_EXERCISE_.
Work out the number of lines in the records that include the word "superfamily"; reply with that number alone.
--*--
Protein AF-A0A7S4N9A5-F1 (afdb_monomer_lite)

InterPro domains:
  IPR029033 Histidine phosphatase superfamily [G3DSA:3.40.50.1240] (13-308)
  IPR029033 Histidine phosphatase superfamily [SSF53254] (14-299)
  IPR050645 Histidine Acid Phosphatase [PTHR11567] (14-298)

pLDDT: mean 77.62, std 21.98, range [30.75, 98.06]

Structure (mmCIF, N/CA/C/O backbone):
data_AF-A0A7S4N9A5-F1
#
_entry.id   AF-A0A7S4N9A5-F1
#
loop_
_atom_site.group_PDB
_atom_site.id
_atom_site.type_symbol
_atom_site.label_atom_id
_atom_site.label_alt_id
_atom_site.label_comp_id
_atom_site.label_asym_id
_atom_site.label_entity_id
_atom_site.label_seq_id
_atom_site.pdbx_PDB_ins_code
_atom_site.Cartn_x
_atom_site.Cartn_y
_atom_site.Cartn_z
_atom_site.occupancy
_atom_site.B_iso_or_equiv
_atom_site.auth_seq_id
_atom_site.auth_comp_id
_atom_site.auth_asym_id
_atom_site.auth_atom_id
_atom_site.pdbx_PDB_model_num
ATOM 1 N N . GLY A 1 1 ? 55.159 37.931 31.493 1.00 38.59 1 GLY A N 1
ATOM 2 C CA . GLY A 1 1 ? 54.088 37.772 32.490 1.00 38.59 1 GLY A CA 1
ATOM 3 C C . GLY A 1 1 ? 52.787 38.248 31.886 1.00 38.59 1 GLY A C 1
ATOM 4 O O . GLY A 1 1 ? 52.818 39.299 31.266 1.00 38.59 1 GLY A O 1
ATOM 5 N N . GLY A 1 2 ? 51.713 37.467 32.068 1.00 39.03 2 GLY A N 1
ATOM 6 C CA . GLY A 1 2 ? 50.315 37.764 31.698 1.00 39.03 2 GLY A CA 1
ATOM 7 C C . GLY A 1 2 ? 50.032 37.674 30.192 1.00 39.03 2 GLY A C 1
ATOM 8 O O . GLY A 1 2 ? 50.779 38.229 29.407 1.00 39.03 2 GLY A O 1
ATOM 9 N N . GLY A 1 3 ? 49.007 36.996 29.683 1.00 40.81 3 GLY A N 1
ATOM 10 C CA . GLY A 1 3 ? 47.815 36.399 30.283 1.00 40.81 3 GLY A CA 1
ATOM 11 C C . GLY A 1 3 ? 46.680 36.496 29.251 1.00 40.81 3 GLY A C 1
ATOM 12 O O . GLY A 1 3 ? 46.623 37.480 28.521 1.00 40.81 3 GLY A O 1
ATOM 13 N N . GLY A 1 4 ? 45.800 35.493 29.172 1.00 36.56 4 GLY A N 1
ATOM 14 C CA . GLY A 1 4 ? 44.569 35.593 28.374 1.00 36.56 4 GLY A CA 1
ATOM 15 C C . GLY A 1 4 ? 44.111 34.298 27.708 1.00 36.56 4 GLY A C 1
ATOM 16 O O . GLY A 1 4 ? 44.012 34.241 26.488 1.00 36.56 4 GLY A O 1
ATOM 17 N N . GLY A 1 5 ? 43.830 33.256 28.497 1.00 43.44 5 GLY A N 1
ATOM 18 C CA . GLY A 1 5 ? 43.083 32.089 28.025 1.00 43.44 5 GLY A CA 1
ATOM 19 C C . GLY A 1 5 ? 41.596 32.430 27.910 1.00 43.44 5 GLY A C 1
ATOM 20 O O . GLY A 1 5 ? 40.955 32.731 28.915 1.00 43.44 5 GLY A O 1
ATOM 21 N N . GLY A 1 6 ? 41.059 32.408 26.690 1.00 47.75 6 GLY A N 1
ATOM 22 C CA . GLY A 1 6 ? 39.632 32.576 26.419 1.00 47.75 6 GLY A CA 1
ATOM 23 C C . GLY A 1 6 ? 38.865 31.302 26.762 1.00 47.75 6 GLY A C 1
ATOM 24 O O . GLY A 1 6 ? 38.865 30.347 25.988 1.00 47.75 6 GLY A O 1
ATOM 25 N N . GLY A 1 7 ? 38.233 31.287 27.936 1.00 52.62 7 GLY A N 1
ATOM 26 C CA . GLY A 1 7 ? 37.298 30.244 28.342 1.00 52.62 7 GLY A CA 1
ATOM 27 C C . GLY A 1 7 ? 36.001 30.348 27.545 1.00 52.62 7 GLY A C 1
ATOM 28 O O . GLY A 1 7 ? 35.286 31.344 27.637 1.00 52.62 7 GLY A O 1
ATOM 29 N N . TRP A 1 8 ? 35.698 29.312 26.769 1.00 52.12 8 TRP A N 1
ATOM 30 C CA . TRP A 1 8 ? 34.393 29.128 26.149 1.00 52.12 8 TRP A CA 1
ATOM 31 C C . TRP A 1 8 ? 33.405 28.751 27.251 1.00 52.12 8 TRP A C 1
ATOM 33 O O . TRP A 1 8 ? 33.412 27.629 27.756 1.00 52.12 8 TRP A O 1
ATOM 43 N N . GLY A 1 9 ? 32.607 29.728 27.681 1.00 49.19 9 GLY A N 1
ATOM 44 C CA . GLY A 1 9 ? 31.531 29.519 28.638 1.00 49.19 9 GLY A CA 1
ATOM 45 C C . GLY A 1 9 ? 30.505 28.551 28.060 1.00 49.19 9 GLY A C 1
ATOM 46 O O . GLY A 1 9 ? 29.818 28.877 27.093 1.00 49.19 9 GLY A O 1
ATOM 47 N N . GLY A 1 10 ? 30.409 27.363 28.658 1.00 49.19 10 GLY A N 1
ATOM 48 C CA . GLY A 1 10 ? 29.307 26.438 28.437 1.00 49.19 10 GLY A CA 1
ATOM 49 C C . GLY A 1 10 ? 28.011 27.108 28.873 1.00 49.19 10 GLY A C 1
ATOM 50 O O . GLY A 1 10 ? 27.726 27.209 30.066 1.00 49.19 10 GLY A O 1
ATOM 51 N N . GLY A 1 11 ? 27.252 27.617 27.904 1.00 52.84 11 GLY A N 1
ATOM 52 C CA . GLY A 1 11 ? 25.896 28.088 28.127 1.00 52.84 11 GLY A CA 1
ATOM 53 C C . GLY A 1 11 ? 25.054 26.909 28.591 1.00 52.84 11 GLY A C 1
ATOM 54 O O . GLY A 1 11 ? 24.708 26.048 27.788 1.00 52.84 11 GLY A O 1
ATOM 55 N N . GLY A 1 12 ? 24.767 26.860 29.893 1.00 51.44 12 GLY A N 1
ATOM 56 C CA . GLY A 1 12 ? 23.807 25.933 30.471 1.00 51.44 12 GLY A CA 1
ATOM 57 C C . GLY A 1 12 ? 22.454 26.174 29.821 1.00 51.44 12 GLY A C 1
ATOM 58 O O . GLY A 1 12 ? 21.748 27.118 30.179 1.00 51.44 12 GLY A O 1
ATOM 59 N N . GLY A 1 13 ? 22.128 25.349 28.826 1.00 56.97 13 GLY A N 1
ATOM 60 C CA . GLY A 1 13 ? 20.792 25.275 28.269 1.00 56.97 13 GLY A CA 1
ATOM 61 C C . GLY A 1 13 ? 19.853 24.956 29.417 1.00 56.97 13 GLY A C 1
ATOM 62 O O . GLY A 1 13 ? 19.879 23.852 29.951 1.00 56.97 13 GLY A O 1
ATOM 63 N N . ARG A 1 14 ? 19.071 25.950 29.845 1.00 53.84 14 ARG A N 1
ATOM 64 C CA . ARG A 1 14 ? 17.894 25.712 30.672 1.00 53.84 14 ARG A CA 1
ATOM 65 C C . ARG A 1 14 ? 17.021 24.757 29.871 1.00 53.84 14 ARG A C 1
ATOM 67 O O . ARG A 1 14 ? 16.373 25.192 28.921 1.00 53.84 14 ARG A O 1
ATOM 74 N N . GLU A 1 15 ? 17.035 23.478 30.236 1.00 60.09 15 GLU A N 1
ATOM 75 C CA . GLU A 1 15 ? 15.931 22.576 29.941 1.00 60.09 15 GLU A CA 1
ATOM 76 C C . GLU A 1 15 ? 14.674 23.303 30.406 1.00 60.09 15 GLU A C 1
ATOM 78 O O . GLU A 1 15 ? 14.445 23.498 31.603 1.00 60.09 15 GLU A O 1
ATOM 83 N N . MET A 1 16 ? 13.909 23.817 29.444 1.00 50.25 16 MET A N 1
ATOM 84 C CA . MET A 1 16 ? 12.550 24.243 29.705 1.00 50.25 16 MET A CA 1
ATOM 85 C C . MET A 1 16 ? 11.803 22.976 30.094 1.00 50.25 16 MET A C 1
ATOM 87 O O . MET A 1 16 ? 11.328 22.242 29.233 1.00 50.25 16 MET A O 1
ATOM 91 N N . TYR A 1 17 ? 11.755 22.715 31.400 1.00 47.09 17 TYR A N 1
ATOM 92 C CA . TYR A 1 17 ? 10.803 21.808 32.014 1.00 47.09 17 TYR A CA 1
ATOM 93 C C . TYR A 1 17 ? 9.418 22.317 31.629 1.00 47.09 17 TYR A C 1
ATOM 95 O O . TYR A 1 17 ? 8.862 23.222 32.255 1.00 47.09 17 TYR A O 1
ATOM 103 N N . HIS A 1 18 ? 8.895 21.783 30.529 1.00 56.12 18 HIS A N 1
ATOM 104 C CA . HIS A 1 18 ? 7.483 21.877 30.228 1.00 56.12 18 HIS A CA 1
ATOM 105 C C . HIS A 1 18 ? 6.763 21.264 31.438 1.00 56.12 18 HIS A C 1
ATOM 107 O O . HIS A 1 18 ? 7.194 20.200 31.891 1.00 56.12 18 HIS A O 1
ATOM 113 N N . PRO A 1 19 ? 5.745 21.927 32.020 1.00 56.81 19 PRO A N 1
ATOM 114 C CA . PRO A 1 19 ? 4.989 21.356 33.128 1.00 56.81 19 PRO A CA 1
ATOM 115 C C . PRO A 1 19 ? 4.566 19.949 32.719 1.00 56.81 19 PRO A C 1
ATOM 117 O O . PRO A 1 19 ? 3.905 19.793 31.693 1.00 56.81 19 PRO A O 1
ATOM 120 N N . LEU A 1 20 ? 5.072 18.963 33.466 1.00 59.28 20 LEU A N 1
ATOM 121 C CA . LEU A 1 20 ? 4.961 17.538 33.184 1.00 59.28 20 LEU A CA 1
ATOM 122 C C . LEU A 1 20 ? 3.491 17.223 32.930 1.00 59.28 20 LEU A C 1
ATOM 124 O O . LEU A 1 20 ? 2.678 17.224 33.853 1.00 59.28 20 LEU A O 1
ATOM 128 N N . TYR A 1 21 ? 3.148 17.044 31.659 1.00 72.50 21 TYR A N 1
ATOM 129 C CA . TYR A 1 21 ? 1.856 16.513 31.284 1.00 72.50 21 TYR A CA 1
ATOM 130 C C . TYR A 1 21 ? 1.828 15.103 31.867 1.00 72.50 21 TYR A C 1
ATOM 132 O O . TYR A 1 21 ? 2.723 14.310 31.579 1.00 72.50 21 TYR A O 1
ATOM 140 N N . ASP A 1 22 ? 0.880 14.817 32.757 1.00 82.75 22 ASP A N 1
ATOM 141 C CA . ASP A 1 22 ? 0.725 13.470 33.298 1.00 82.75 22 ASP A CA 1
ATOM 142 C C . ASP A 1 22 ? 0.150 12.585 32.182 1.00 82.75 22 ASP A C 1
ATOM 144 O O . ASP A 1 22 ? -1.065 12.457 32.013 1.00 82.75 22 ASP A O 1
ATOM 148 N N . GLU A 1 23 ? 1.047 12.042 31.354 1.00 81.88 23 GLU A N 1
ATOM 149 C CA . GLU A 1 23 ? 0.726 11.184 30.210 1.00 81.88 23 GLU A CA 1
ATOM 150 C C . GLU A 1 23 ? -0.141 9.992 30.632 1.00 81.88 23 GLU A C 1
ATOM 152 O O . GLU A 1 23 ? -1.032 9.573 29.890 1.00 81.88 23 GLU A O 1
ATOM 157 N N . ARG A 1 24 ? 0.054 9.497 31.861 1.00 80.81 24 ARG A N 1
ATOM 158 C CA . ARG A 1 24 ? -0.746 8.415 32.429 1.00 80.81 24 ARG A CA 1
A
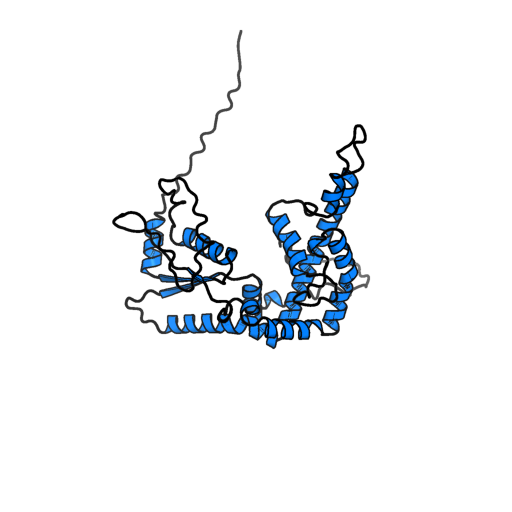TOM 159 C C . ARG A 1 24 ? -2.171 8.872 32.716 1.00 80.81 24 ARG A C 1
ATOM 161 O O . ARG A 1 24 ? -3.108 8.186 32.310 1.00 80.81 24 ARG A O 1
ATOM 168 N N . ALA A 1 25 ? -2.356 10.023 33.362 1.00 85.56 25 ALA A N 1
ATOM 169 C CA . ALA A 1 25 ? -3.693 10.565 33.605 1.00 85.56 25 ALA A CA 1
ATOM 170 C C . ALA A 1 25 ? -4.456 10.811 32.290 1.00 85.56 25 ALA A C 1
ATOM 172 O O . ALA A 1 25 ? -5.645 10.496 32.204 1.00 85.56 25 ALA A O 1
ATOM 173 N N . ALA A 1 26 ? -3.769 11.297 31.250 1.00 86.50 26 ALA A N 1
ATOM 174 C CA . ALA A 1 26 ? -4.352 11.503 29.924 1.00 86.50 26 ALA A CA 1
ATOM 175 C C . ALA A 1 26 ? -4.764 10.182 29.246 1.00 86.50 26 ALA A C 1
--*--
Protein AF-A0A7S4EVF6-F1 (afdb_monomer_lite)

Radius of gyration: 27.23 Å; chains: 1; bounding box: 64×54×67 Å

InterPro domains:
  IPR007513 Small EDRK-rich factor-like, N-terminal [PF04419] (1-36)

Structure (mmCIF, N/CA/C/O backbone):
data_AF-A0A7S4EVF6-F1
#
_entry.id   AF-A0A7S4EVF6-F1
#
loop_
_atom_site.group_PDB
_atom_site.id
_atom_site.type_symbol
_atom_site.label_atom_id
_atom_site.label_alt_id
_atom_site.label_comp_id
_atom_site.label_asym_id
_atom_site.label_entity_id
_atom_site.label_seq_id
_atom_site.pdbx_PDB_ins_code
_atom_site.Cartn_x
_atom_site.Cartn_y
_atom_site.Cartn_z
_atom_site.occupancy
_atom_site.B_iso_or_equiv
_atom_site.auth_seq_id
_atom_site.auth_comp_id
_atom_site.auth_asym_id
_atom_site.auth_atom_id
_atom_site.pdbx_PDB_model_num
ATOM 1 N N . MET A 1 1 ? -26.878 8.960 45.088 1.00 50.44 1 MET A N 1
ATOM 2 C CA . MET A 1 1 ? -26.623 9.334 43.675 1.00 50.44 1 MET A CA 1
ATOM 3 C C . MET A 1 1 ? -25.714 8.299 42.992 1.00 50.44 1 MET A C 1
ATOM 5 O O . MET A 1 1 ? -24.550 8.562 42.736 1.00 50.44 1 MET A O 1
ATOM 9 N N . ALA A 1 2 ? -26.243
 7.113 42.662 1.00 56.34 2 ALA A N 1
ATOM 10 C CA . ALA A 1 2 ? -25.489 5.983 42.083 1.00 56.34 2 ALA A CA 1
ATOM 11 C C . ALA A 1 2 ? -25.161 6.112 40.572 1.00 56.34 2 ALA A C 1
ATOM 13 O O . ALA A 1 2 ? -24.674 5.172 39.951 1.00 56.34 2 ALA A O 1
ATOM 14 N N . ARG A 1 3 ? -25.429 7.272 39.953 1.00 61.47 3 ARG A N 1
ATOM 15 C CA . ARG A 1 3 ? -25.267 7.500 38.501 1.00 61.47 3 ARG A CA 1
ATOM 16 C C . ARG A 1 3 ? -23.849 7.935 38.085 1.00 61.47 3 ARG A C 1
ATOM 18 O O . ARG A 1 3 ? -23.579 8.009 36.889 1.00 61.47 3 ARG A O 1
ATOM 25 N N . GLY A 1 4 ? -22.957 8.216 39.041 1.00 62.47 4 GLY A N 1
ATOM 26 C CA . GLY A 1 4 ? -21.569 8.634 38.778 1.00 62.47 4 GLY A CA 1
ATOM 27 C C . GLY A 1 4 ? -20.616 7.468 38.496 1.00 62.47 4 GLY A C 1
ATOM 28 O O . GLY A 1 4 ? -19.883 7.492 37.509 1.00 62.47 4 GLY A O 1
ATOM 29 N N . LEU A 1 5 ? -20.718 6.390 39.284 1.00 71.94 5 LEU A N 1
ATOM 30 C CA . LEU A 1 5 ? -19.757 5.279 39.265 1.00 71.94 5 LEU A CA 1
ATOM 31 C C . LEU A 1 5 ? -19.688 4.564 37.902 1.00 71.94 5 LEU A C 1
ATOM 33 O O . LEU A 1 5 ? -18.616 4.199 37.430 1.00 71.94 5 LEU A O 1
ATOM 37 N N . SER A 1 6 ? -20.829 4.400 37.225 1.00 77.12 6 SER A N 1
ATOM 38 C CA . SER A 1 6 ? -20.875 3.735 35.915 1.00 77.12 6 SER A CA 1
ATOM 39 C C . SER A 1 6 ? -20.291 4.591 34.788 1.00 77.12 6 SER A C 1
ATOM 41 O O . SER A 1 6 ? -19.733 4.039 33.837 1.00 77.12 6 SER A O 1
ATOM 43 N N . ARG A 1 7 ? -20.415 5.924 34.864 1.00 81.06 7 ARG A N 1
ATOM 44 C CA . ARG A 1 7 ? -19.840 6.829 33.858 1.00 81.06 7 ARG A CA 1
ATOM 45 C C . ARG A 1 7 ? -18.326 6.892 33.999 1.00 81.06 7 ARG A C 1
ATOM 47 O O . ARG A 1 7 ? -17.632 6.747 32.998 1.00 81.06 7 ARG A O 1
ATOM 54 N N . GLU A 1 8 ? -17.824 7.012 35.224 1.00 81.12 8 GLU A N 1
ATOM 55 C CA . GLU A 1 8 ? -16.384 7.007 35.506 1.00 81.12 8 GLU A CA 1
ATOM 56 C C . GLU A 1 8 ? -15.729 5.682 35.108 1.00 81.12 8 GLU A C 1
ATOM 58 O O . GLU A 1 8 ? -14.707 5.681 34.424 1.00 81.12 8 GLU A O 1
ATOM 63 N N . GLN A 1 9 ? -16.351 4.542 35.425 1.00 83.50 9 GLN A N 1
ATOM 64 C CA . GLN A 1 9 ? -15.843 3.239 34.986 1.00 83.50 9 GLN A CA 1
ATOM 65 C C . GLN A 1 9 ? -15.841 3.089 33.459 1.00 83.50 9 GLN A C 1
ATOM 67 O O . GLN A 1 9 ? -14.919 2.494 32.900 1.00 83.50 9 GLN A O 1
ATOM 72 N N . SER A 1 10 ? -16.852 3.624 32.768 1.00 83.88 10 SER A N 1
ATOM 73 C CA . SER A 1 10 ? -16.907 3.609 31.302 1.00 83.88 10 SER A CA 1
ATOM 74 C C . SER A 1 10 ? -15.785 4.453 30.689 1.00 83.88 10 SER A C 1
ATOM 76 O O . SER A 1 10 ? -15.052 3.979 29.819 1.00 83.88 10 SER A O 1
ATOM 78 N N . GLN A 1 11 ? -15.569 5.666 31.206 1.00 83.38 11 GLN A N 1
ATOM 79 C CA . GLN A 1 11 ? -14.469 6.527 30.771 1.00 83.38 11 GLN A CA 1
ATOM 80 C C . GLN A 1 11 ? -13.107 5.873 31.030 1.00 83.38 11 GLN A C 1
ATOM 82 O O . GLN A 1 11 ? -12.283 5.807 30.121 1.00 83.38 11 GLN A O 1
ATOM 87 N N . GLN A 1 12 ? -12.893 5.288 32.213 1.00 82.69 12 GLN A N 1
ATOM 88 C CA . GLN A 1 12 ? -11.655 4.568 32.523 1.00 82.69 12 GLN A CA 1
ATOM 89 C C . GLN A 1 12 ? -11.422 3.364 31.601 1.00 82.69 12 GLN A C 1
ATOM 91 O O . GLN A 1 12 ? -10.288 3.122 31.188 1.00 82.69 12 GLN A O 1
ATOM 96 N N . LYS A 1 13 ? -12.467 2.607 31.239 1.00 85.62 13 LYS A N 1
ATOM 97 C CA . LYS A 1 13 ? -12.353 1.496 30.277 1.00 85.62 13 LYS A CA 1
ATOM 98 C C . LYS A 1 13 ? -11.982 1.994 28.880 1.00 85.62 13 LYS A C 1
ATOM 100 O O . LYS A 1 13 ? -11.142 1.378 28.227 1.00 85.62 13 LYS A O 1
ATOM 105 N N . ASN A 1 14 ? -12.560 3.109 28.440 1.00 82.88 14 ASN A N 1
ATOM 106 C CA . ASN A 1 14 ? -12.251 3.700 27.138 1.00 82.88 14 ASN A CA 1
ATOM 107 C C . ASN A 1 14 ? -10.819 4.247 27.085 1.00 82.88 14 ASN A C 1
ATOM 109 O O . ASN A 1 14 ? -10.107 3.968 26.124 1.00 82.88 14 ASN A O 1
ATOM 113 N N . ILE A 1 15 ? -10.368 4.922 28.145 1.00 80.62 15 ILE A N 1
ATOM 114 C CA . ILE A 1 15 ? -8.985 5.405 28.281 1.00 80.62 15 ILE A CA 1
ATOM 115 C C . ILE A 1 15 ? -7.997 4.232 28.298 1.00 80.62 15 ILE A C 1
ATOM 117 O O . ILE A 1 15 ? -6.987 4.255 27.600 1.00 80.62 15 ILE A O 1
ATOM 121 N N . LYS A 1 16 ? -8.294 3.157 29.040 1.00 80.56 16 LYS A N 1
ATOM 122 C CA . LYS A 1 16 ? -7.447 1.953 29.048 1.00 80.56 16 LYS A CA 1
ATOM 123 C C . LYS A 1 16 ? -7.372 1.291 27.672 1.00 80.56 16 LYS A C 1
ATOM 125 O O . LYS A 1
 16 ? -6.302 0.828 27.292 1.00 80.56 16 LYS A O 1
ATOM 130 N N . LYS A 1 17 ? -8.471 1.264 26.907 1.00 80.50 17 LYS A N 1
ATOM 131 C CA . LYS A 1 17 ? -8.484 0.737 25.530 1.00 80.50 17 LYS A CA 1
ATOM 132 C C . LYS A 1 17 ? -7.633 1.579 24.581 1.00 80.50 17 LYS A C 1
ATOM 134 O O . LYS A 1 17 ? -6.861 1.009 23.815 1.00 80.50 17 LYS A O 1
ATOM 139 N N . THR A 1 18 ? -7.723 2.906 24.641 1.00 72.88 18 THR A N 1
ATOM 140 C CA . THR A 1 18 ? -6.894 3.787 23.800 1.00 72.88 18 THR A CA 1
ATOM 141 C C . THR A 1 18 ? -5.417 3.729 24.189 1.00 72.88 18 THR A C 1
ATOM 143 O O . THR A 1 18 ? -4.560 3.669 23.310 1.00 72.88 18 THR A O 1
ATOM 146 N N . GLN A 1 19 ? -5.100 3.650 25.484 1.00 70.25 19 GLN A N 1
--*--
_YOUR RESPONSE_.
2